Daijiworld Media Network - New Delhi
New Delhi, May 18: The Pension Fund Regulatory and Development Authority (PFRDA) has introduced a new post-retirement framework under the National Pension System (NPS), allowing subscribers to receive periodic payouts from their retirement corpus while keeping part of their savings invested for potential market-linked growth.
In a circular issued on May 15, the regulator launched Retirement Income Schemes (RIS) and new drawdown options aimed at improving cashflow predictability and extending the longevity of retirement savings.
Under the existing NPS structure, subscribers at retirement could withdraw up to 60 per cent of their corpus tax-free, while at least 40 per cent had to be used for purchasing an annuity. The remaining lump sum was generally withdrawn in one go.

With the new framework, retirees can now opt for phased withdrawals from the lump sum component, similar to a systematic withdrawal plan in mutual funds, while continuing to earn market-linked returns on the remaining corpus.
PFRDA clarified that the new drawdown facility will not affect the mandatory annuitisation requirement of 20 per cent or 40 per cent of the corpus under NPS.
The regulator, however, cautioned that there is no guarantee of fixed payouts since the retained corpus will continue to remain invested in market-linked instruments.

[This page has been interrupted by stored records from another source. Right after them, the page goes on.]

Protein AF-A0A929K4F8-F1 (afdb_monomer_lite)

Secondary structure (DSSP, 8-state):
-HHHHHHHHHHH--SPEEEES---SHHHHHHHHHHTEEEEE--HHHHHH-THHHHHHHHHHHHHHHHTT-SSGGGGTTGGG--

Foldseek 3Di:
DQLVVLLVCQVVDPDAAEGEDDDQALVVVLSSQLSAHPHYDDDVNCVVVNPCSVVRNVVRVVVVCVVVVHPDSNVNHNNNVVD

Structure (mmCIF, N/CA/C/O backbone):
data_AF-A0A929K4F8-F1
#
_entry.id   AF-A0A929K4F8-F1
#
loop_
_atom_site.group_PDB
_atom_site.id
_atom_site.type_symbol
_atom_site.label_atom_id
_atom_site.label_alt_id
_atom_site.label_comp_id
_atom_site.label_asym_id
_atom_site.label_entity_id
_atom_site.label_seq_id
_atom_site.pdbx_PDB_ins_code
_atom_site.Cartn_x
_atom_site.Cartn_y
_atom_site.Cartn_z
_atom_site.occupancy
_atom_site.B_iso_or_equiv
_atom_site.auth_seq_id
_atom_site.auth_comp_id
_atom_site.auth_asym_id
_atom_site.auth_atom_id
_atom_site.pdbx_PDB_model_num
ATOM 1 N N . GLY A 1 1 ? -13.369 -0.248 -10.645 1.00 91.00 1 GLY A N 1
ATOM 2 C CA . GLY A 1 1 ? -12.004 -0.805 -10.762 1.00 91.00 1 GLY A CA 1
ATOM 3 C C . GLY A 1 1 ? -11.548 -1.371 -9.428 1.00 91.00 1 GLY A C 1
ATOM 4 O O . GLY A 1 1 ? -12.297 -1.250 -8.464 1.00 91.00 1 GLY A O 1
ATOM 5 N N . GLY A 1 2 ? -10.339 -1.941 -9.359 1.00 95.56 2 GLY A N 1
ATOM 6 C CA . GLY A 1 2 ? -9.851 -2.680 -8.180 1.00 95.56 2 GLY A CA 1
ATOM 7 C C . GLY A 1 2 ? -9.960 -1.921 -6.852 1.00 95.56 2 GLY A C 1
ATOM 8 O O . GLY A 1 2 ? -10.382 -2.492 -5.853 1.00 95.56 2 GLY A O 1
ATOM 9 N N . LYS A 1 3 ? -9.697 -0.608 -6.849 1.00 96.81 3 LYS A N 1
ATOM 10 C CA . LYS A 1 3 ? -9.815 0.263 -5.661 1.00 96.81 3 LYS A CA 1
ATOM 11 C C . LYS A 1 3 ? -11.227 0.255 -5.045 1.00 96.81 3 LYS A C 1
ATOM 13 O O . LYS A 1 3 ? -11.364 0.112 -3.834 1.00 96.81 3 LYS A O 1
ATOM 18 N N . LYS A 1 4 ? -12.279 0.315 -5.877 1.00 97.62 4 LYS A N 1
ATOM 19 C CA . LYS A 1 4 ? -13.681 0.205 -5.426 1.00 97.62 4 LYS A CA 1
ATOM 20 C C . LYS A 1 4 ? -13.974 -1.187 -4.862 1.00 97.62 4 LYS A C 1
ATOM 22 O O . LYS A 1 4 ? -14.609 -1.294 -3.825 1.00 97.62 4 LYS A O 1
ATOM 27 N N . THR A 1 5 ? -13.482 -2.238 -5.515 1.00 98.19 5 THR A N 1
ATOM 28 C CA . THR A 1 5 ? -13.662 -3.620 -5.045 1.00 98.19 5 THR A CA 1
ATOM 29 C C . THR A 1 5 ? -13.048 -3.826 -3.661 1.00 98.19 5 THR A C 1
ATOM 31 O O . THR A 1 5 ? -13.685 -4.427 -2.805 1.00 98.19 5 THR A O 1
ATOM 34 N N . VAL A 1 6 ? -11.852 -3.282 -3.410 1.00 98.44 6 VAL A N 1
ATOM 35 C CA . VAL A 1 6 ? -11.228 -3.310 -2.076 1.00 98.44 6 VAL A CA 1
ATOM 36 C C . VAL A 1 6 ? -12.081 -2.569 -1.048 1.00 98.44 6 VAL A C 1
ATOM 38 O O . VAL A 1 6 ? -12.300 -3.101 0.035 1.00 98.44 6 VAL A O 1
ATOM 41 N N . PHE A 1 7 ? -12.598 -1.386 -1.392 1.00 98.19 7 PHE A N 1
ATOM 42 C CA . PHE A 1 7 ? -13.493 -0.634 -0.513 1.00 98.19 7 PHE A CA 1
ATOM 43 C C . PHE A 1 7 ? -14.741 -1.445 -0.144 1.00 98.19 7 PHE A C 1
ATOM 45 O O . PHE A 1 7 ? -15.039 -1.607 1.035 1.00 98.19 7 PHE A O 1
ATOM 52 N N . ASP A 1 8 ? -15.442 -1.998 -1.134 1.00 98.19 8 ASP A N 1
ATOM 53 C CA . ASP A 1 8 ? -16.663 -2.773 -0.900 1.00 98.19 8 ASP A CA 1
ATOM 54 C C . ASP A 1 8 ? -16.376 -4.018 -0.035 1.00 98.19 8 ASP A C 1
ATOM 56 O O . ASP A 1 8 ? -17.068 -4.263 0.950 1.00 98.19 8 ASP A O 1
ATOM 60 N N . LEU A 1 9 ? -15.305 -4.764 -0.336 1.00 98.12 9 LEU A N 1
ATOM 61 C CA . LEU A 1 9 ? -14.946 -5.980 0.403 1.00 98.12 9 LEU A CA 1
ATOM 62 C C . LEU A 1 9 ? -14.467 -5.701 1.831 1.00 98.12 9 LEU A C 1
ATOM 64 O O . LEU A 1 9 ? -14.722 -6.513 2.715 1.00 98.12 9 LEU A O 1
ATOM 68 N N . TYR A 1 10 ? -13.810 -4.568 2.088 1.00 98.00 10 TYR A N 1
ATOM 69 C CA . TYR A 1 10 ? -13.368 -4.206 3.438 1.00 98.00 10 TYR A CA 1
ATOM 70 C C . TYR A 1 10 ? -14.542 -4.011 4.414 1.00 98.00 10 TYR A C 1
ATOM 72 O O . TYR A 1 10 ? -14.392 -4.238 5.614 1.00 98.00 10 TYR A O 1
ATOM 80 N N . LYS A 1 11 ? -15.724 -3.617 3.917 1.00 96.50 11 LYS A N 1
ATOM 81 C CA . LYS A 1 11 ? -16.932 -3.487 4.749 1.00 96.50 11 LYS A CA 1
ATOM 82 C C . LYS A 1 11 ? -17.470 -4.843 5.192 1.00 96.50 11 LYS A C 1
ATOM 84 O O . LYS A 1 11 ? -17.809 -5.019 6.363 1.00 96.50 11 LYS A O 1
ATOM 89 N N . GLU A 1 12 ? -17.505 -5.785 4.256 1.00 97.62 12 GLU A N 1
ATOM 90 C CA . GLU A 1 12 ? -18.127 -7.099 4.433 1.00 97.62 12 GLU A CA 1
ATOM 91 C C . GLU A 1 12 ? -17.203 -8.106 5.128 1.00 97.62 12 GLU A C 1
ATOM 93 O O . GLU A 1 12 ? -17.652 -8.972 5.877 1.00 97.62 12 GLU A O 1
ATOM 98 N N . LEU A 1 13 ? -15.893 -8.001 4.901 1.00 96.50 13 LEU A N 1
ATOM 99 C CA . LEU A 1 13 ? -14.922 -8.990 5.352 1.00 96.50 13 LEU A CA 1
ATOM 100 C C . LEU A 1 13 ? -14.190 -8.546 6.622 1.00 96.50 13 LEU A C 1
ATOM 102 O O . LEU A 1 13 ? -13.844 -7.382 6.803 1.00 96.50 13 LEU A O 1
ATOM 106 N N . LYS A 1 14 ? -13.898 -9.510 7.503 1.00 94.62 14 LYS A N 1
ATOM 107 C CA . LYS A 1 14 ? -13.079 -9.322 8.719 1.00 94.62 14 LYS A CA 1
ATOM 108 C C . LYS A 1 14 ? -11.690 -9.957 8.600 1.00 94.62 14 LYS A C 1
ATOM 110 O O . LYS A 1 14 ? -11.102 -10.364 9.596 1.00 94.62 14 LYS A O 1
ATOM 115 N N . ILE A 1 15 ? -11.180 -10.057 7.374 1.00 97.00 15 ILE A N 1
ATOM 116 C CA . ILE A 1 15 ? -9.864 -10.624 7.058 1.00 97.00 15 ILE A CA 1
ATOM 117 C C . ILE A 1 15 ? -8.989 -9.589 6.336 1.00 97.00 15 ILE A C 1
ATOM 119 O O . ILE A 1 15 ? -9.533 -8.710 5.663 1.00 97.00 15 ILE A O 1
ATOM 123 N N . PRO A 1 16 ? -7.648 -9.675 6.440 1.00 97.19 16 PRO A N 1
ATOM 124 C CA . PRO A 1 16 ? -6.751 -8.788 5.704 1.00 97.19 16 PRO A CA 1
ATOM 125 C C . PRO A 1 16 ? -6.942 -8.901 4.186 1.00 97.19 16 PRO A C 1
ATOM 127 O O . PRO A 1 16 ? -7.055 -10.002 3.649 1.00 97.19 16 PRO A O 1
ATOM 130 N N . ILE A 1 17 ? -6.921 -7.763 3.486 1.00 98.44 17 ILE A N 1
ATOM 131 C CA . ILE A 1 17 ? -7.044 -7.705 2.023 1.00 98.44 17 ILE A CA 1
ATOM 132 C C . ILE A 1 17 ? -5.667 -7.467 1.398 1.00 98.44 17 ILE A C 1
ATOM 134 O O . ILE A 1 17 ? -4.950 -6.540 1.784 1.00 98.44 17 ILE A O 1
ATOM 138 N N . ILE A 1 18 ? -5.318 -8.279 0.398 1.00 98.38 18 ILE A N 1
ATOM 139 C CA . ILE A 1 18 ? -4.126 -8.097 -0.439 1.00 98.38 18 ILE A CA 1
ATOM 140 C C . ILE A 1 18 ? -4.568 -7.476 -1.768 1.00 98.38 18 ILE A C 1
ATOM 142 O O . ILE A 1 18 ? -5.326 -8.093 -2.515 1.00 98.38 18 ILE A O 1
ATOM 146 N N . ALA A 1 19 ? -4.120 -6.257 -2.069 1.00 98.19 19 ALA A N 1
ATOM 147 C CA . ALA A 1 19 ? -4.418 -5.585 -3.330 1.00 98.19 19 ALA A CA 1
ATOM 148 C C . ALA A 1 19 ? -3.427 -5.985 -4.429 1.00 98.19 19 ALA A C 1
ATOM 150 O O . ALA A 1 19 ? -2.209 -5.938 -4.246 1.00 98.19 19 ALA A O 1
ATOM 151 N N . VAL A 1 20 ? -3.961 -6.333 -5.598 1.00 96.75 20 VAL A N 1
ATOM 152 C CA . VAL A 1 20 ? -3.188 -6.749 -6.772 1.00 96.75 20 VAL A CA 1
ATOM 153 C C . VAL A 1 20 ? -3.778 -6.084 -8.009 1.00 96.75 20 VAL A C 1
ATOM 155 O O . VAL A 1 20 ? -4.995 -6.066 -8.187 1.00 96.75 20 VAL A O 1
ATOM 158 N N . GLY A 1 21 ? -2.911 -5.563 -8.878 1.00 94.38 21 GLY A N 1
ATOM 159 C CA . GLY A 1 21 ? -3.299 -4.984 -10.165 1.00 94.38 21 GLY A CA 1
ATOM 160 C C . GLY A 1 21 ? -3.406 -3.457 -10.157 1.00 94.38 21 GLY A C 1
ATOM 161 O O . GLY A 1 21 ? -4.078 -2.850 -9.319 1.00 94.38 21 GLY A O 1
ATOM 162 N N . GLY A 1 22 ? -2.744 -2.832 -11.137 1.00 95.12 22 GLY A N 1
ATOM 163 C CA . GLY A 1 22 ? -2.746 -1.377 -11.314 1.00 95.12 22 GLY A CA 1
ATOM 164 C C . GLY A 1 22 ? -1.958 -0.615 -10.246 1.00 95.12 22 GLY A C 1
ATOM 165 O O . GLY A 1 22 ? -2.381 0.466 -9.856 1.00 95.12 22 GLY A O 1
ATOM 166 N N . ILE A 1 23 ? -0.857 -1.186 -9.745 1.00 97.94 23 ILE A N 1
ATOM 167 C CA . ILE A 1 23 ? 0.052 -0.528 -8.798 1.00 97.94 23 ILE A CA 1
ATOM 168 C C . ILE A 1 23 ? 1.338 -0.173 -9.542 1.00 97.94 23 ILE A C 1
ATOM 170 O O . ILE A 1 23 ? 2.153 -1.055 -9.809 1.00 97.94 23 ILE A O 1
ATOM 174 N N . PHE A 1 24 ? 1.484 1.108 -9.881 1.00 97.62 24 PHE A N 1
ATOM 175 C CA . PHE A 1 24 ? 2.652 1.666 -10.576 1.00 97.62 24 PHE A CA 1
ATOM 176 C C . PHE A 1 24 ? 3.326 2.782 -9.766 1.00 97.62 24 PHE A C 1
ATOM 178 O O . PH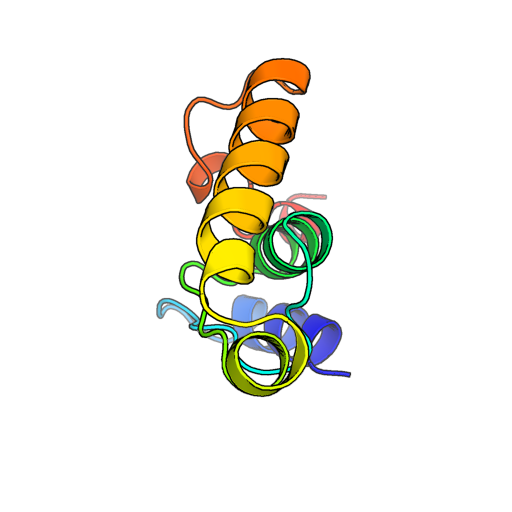E A 1 24 ? 4.337 3.334 -10.183 1.00 97.62 24 PHE A O 1
ATOM 185 N N . SER A 1 25 ? 2.773 3.121 -8.601 1.00 98.19 25 SER A N 1
ATOM 186 C CA . SER A 1 25 ? 3.257 4.200 -7.743 1.00 98.19 25 SER A CA 1
ATOM 187 C C . SER A 1 25 ? 2.924 3.940 -6.272 1.00 98.19 25 SER A C 1
ATOM 189 O O . SER A 1 25 ? 2.033 3.152 -5.936 1.00 98.19 25 SER A O 1
ATOM 191 N N . GLY A 1 26 ? 3.608 4.641 -5.372 1.00 98.19 26 GLY A N 1
ATOM 192 C CA . GLY A 1 26 ? 3.240 4.746 -3.965 1.00 98.19 26 GLY A CA 1
ATOM 193 C C . GLY A 1 26 ? 1.859 5.374 -3.781 1.00 98.19 26 GLY A C 1
ATOM 194 O O . GLY A 1 26 ? 1.127 4.963 -2.882 1.00 98.19 26 GLY A O 1
ATOM 195 N N . LYS A 1 27 ? 1.437 6.282 -4.673 1.00 98.25 27 LYS A N 1
ATOM 196 C CA . LYS A 1 27 ? 0.067 6.826 -4.681 1.00 98.25 27 LYS A CA 1
ATOM 197 C C . LYS A 1 27 ? -0.988 5.730 -4.846 1.00 98.25 27 LYS A C 1
ATOM 199 O O . LYS A 1 27 ? -1.981 5.737 -4.121 1.00 98.25 27 LYS A O 1
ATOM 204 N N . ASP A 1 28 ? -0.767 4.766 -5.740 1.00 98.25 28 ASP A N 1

The newly introduced Retirement Income Scheme is a dedicated post-retirement investment option under NPS. Under this model, the remaining corpus after annuity purchase can stay invested instead of being withdrawn immediately.
According to PFRDA, the scheme aims to help retirees maintain inflation-adjusted cashflows and potentially earn better long-term returns during retirement.
The RIS will operate under an annual glide path model called “RIS Steady”, where equity exposure gradually reduces with age. The equity allocation will decline from 35 per cent at the age of 60 to 10 per cent by the age of 75 and remain at that level until 85 years.
The regulator said the glide path structure is intended to balance growth opportunities and investment risk during retirement years.
Subscribers opting for the drawdown facility can choose between two payout methods — Systematic Payout Rate (SPR) and Systematic Unit Redemption (SUR).
Under SPR, payouts will depend on the subscriber’s age and selected drawdown period. The payout percentage will change over time to ensure the corpus lasts throughout the chosen retirement duration.
Under SUR, a fixed number of units will be redeemed periodically. PFRDA illustrated that a subscriber retiring at 60 with a corpus of Rs 80 lakh and an NAV of Rs 10 would hold 8 lakh units. If the drawdown period is fixed at 25 years with monthly payouts, around 2,666.67 units would be redeemed every month.
The actual payout amount will vary depending on market movements and NAV fluctuations.
The regulator said the new framework is aimed at addressing concerns that retirees may either exhaust their retirement corpus too quickly or lock large sums into low-return annuity products.
Subscribers using the drawdown option can continue with their existing pension fund manager or switch once every two financial years.
The schemes will remain available until the subscriber reaches 85 years of age or any lower age selected at the time of exit from NPS.
With increasing life expectancy and rising retirement expenses, the latest move signals a shift towards a more structured and flexible retirement income model under the NPS.